Good stuff; trying it on my 10 & 12y olds.

My 12y old has been wanting to do programming for a while now. The main issue he running into, is about expectations. He is so immersed into computing that he immediately wants to build games or complicated web sites. So when he goes through programming tutorials he gets bored, because learning how

This was much easier when I started, because simply being able to make the console print Hello World was an achievement.

Interestingly, he has caught on Lua scripting for minecraft; because the programming there helps him do the kind of stuff he wants and the environment he's manipulating has much higher level primitives and objects.

Carlos said...

Great idea!
I agree it's hard to find resources like this, but it's even harder to find then in languages other than English. Since this platform is targeted to young kids, this could be a problem for non English-speaking children.
Have you guys thought about porting it into different languages? I would be happy to help with the Spanish version :-)

Greg Linden said...

Thanks, JM! Curious what you are using for Lua scripting for Minecraft? Luacraft? Or something else?

Greg Linden said...

Thanks, Carlos! There's been two requests so far to do a Spanish language version, one for French, and one for a German version. Definitely on the idea list, thanks for the suggestion!

Rama Ramakrishnan said...

Novel and noble idea! I will try it on my 11-year-old daughter.

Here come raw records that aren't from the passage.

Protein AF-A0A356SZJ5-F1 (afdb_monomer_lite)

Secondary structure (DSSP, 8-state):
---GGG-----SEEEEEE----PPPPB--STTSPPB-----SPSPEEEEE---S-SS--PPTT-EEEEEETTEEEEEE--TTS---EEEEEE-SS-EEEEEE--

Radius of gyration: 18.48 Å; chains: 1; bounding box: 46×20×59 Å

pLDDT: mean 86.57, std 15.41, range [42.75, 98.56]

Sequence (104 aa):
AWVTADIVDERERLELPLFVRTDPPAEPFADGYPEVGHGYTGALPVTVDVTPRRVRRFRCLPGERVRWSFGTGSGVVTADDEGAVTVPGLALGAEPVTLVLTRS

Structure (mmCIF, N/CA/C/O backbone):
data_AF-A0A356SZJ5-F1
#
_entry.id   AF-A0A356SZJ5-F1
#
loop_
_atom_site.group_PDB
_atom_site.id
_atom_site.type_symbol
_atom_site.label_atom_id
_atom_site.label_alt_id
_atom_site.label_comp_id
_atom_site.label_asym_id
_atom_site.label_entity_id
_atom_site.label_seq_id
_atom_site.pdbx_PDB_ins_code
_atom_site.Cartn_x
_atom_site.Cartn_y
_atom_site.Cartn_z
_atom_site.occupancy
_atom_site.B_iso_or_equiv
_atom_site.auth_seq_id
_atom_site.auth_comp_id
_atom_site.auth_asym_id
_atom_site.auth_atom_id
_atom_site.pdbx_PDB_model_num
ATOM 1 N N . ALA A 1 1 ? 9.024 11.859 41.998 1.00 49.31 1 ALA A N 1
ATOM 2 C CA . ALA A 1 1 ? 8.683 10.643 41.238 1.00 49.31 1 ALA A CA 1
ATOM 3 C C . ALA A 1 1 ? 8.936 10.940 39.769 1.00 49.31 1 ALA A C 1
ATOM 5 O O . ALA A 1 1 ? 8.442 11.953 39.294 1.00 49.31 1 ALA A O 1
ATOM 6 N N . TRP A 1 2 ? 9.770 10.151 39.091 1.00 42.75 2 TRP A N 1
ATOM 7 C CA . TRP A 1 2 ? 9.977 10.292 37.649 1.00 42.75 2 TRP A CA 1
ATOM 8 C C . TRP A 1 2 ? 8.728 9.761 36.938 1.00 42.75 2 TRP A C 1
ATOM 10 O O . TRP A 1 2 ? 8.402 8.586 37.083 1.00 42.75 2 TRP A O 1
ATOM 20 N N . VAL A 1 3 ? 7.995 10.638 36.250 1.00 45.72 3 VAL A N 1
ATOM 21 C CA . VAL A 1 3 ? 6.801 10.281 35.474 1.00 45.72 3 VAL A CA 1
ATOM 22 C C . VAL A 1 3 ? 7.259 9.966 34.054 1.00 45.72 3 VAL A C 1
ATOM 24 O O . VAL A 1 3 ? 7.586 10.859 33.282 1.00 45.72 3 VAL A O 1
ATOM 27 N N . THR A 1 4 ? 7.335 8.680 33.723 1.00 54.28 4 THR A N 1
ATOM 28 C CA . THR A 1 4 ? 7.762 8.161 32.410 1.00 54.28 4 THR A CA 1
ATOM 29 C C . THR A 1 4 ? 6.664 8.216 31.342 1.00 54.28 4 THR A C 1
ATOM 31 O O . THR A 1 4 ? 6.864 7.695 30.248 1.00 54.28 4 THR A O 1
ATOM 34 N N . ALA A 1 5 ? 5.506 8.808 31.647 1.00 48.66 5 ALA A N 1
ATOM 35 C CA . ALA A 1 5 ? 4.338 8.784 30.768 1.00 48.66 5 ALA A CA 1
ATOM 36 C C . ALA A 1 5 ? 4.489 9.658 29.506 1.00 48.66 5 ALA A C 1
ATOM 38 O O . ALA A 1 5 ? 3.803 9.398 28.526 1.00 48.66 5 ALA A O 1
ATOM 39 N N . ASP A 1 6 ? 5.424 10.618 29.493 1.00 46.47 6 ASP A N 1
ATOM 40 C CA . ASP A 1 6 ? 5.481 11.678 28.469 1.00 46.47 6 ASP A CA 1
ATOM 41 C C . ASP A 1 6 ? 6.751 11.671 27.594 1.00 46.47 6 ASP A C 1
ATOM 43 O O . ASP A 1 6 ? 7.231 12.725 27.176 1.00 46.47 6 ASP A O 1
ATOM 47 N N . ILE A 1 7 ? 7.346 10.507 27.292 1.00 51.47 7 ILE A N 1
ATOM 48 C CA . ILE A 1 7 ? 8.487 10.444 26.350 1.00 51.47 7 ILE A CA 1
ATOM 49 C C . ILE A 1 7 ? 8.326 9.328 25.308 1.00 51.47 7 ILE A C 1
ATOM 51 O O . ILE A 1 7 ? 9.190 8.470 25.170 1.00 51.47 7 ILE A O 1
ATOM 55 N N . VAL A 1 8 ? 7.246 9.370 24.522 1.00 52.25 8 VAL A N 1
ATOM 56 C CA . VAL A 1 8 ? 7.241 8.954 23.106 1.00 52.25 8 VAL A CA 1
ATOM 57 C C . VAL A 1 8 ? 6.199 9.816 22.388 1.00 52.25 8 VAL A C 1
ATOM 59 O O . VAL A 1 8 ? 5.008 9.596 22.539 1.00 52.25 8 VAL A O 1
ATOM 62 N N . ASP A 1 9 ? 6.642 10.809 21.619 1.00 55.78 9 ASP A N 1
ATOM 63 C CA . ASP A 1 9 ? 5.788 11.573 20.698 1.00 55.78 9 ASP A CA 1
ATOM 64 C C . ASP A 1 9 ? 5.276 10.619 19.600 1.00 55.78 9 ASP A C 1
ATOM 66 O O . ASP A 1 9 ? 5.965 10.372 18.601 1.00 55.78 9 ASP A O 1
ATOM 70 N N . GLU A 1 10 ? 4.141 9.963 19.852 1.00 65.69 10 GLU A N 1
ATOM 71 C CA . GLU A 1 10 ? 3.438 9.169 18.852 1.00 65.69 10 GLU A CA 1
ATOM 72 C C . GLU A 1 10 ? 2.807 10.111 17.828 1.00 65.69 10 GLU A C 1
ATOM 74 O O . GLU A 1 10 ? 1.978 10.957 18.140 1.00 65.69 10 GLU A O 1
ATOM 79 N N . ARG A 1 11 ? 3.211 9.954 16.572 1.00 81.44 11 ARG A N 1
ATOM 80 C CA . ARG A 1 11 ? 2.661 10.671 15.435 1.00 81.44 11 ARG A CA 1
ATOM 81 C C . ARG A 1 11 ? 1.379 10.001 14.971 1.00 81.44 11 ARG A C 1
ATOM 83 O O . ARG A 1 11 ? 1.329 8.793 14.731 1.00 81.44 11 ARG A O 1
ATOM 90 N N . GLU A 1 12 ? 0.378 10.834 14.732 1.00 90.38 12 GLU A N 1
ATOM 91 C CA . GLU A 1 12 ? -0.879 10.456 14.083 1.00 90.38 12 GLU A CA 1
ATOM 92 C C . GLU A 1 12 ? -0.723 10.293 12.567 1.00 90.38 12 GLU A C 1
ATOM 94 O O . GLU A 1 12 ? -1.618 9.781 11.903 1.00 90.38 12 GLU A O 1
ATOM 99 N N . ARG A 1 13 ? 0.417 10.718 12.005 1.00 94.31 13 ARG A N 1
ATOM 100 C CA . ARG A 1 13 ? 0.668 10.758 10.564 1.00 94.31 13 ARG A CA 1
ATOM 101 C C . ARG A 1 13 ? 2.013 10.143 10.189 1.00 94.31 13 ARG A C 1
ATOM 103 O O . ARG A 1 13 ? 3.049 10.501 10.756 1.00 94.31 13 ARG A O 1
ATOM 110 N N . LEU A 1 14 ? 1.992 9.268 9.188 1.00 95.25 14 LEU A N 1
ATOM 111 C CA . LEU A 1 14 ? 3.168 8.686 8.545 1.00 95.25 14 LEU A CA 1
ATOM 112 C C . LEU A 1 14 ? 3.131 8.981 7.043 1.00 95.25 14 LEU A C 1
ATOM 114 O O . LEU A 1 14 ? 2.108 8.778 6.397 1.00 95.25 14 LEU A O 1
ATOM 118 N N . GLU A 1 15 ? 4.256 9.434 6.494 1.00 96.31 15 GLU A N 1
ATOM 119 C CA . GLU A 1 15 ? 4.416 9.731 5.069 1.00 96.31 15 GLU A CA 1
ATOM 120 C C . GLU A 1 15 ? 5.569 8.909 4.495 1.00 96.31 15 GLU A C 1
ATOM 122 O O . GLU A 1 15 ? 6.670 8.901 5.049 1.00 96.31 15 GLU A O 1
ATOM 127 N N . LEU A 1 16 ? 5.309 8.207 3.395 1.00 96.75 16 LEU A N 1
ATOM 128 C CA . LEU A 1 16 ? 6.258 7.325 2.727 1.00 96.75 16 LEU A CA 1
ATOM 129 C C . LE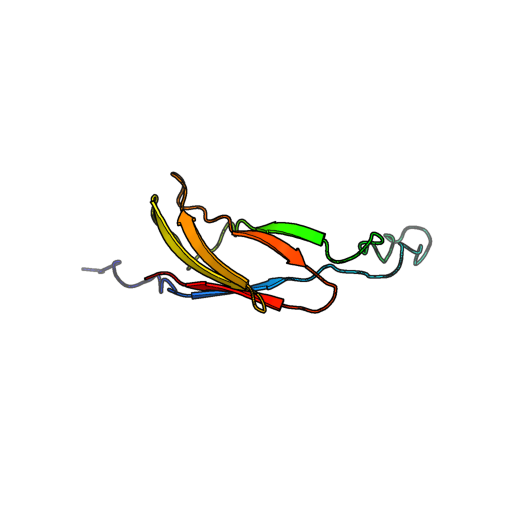U A 1 16 ? 6.227 7.616 1.220 1.00 96.75 16 LEU A C 1
ATOM 131 O O . LEU A 1 16 ? 5.270 7.213 0.561 1.00 96.75 16 LEU A O 1
ATOM 135 N N . PRO A 1 17 ? 7.221 8.314 0.644 1.00 97.81 17 PRO A N 1
ATOM 136 C CA . PRO A 1 17 ? 7.340 8.407 -0.807 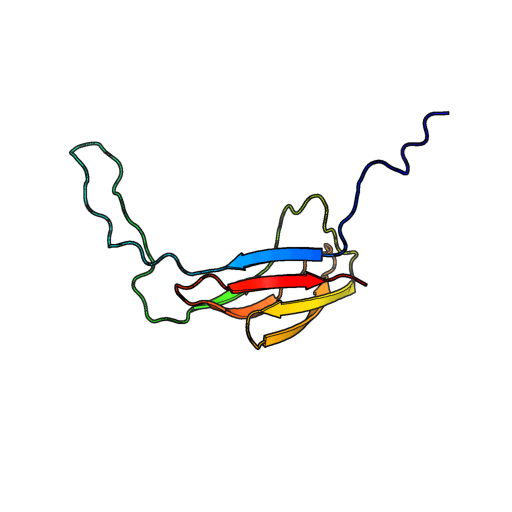1.00 97.81 17 PRO A CA 1
ATOM 137 C C . PRO A 1 17 ? 7.667 7.024 -1.380 1.00 97.81 17 PRO A C 1
ATOM 139 O O . PRO A 1 17 ? 8.652 6.401 -0.984 1.00 97.81 17 PRO A O 1
ATOM 142 N N . LEU A 1 18 ? 6.832 6.539 -2.298 1.00 98.06 18 LEU A N 1
ATOM 143 C CA . LEU A 1 18 ? 6.981 5.244 -2.955 1.00 98.06 18 LEU A CA 1
ATOM 144 C C . LEU A 1 18 ? 7.154 5.445 -4.459 1.00 98.06 18 LEU A C 1
ATOM 146 O O . LEU A 1 18 ? 6.436 6.234 -5.071 1.00 98.06 18 LEU A O 1
ATOM 150 N N . PHE A 1 19 ? 8.098 4.713 -5.041 1.00 97.00 19 PHE A N 1
ATOM 151 C CA . PHE A 1 19 ? 8.341 4.653 -6.478 1.00 97.00 19 PHE A CA 1
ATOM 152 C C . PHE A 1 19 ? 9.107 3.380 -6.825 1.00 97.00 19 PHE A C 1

>> adults who are young at heart and might want to dabble in programming <<

I think this is a big market segment as well. A number of my MBA friends appear to have a "dormant geek" inside that would likely love this sort of offering.

Stan Brager said...

Is there a way to reset the Code Monster or establish a way for more than one child can use the same computer? Perhaps an identifier?

Thanks;

Stan

Greg Linden said...

Hi, Stan. Short answer is that the way to reset Code Monster is to hit the Back button a bunch of times.

Longer answer is that there is a privacy issue here that Code Monster is trying to walk. Code Monster doesn't require any login, so it has no idea who the kids are, and it does that on purpose to maintain privacy. It still is able to keep track of what lesson people are on and is still really easy for one person to use (even easier than having a login, actually), but the cost of no login is that it's harder to have multiple users.

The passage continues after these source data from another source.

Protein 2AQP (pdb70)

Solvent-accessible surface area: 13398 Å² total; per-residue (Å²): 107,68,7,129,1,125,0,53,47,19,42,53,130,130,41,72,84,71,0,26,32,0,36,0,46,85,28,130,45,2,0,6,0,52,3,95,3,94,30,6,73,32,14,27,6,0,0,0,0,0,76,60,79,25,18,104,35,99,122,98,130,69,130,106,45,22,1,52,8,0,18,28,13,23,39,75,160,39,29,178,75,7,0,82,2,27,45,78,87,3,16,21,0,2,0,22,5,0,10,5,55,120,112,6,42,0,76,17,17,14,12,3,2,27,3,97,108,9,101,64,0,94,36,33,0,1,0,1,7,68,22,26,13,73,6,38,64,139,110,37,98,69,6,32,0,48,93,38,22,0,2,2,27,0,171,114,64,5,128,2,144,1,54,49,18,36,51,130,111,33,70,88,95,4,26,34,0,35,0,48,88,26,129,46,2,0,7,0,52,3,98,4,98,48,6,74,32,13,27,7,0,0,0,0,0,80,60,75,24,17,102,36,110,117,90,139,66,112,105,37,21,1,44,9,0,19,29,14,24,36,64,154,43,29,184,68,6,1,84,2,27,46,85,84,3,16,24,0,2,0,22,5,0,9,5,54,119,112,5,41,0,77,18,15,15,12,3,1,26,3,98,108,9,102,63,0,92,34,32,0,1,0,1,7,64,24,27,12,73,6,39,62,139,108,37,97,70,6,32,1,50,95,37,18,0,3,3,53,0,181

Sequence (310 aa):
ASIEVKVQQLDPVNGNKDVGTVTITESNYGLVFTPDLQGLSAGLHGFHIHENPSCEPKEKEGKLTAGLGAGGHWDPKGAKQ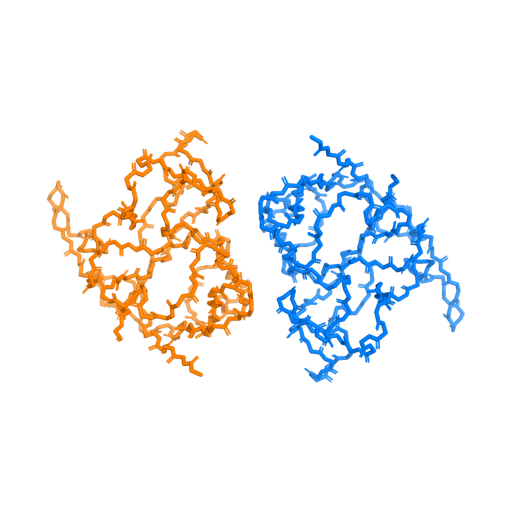HGYPWQDDAHLGDLPALTVLHDGTATNPVLAPRLKHLDDVRGHSIMIHTGGDNHSDHPAPLGGGGPRMACGVIKASIEVKVQQLDPVNGNKDVGTVTITESNYGLVFTPDLQGLSAGLHGFHIHENPSCEPKEKEGKLTAGLGAGGHWDPKGAKQHGYPWQDDAHLGDLPALTVLHDGTATNPVLAPRLKHLDDVRGHSIMIHTGGDNHSDHPAPLGGGGPRMACGVIK

Organism: Neisseria meningitidis serogroup A / serotype 4A (strain DSM 15465 / Z2491) (NCBI:txid122587)

B-factor: mean 23.69, std 10.71, range [11.26, 91.65]

Foldseek 3Di:
DKFWWWKWFWDPPPDIHTFFTWIWDADPQAIKTWTWGFDAAFDWWFKWWAAALDQAFDDDPRDRAGRCNQPGGAAVVPLVWFADLPDPSHRLGGWGIFGQHNRGTGGDMGGRRSHGDLVVRARIKMFTAPDHAPGGCPPHHRRGRPGTGMMTGTD/DKFWWWKWFWDPPPDIHTFFTWIWDADPQAIKTWTFGFDAAFDWWFKWWAAALDQAFDDDPRDRATRCNQPGGAAVVPLVWFFALPDPSHRLGGWGIFGQHNRGTGGDMGGRRVHGDLVVRARIKMFTAPDHAPGGCPPHHRRGRPGTGMMTGTD

InterPro domains:
  IPR001424 Superoxide dismutase, copper/zinc binding domain [PF00080] (51-185)
  IPR001424 Superoxide dismutase, copper/zinc binding domain [cd00305] (45-186)
  IPR018152 Superoxide dismutase, copper/zinc, binding site [PS00087] (77-87)
  IPR018152 Superoxide dismutase, copper/zinc, binding site [PS00332] (174-185)
  IPR024134 Superoxide dismutase (Cu/Zn) / superoxide dismutase copper chaperone [PTHR10003] (19-186)
  IPR036423 Superoxide dismutase-like, copper/zinc binding domain superfamily [G3DSA:2.60.40.200] (23-186)
  IPR036423 Superoxide dismutase-like, copper/zinc binding domain superfamily [SSF49329] (35-186)

Secondary structure (DSSP, 8-state):
-EEEEEEEE--TTT--EEEEEEEEEEETTEEEEEEEE-SPPSEEE-EEEESSS----EEETTEEETTGGG-SB--TT---S---TT-TTS-TTBPPPEEE-TTS-B---EEETT---GGGGTTEEEEEESS---SSSSSSGGGG--SEEEEEEE-/-EEEEEEEE--TTT--EEEEEEEEEEETTEEEEEEEE-SPPSEEE-EEEESSS----EEETTEEETTGGG-SB--TT---S---TT-TTS-TTBPPPEEE-TTS-B---EEETT---HHHHTTEEEEEESS---SSSSSSGGGG--SEEEEEEE-

Radius of gyration: 19.65 Å; Cα contacts (8 Å, |Δi|>4): 939; chains: 2; bounding box: 44×60×50 Å

Structure (mmCIF, N/CA/C/O backbone):
data_2AQP
#
_entry.id   2AQP
#
_cell.length_a   145.874
_cell.length_b   48.697
_cell.length_c   49.042
_cell.angle_alpha   90.00
_cell.angle_beta   109.57
_cell.angle_gamma   90.00
#
_symmetry.space_group_name_H-M   'C 1 2 1'
#
loop_
_entity.id
_entity.type
_entity.pdbx_description
1 polymer 'Superoxide dismutase [Cu-Zn]'
2 non-polymer 'COPPER (I) ION'
3 non-polymer 'ZINC ION'
4 non-polymer 1,2-ETHANEDIOL
5 water water
#
loop_
_atom_site.group_PDB
_atom_site.id
_atom_site.type_symbol
_atom_site.label_atom_id
_atom_site.label_alt_id
_atom_site.label_comp_id
_atom_site.label_asym_id
_atom_site.label_entity_id
_atom_site.label_seq_id
_atom_site.pdbx_PDB_ins_code
_atom_site.Cartn_x
_atom_site.Cartn_y
_atom_site.Cartn_z
_atom_site.occupancy
_atom_site.B_iso_or_equiv
_atom_site.auth_seq_id
_atom_site.auth_comp_id
_atom_site.auth_asym_id
_atom_site.auth_atom_id
_atom_site.pdbx_PDB_model_num
ATOM 1 N N . ALA A 1 10 ? -0.064 6.656 18.371 1.00 43.96 32 ALA A N 1
ATOM 2 C CA . ALA A 1 10 ? -0.025 5.265 18.834 1.00 42.27 32 ALA A CA 1
ATOM 3 C C . ALA A 1 10 ? 1.337 4.595 18.767 1.00 37.97 32 ALA A C 1
ATOM 4 O O . ALA A 1 10 ? 1.942 4.563 17.674 1.00 38.84 32 ALA A O 1
ATOM 6 N N . SER A 1 11 ? 1.831 4.028 19.880 1.00 34.54 33 SER A N 1
ATOM 7 C CA . SER A 1 11 ? 3.116 3.318 19.810 1.00 28.76 33 SER A CA 1
ATOM 8 C C . SER A 1 11 ? 3.262 2.201 20.838 1.00 27.70 33 SER A C 1
ATOM 9 O O . SER A 1 11 ? 2.568 2.109 21.849 1.00 30.60 33 SER A O 1
ATOM 12 N N . ILE A 1 12 ? 4.218 1.299 20.562 1.00 23.12 34 ILE A N 1
ATOM 13 C CA . ILE A 1 12 ? 4.626 0.343 21.560 1.00 23.72 34 ILE A CA 1
ATOM 14 C C . ILE A 1 12 ? 6.101 0.563 21.850 1.00 21.23 34 ILE A C 1
ATOM 15 O O . ILE A 1 12 ? 6.891 0.535 20.913 1.00 24.11 34 ILE A O 1
ATOM 20 N N . GLU A 1 13 ? 6.476 0.756 23.108 1.00 23.51 35 GLU A N 1
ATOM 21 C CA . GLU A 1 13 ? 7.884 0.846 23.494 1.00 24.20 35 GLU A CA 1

A few teachers at schools have asked about ways to support multiple people in their computer labs. And a couple parents have mentioned that they want to have more than one child use Code Monster.

Right now, the only real choice is to click forward and back in the lessons or use multiple computers or web browsers, which isn't that bad. Other ideas have been tossed around like a feature that allows people to jump to lessons or special URLs that jump to lessons or reset, but all of those add user interface complexity and possible confusion when just clicking a lot or using multiple browsers is pretty easy, so they weren't added.

If you have further thoughts on this or any other suggestions, please feel free to write me directly (monster@crunchzilla.com) or post additional comments here. Thanks, Stan, and hope your kids are enjoying Code Monster!

Adam Monty said...

Great stuff here Greg! Just spent an hour or so with my 8 year old daughter and she loved it!

Greg Linden said...

Stan, I wanted to let you know that a new feature just launched that lets you jump lessons. It was a frequently requested feature, especially from teachers.

You can find it at the bottom of the page, where there are a collection of links "How to Play | Lesson Sections | About ..." Clicking "Lesson Sections" brings up a way to jump anywhere, which is what you wanted for your kids, and what many teachers have wanted for their classrooms.

It also lets people sample how much content is there. There's about 400 lessons, about a textbook's worth of material, including some very cool, very short pieces of Javascript that do fractals, animation, and simple games. Lots of fun things to play with!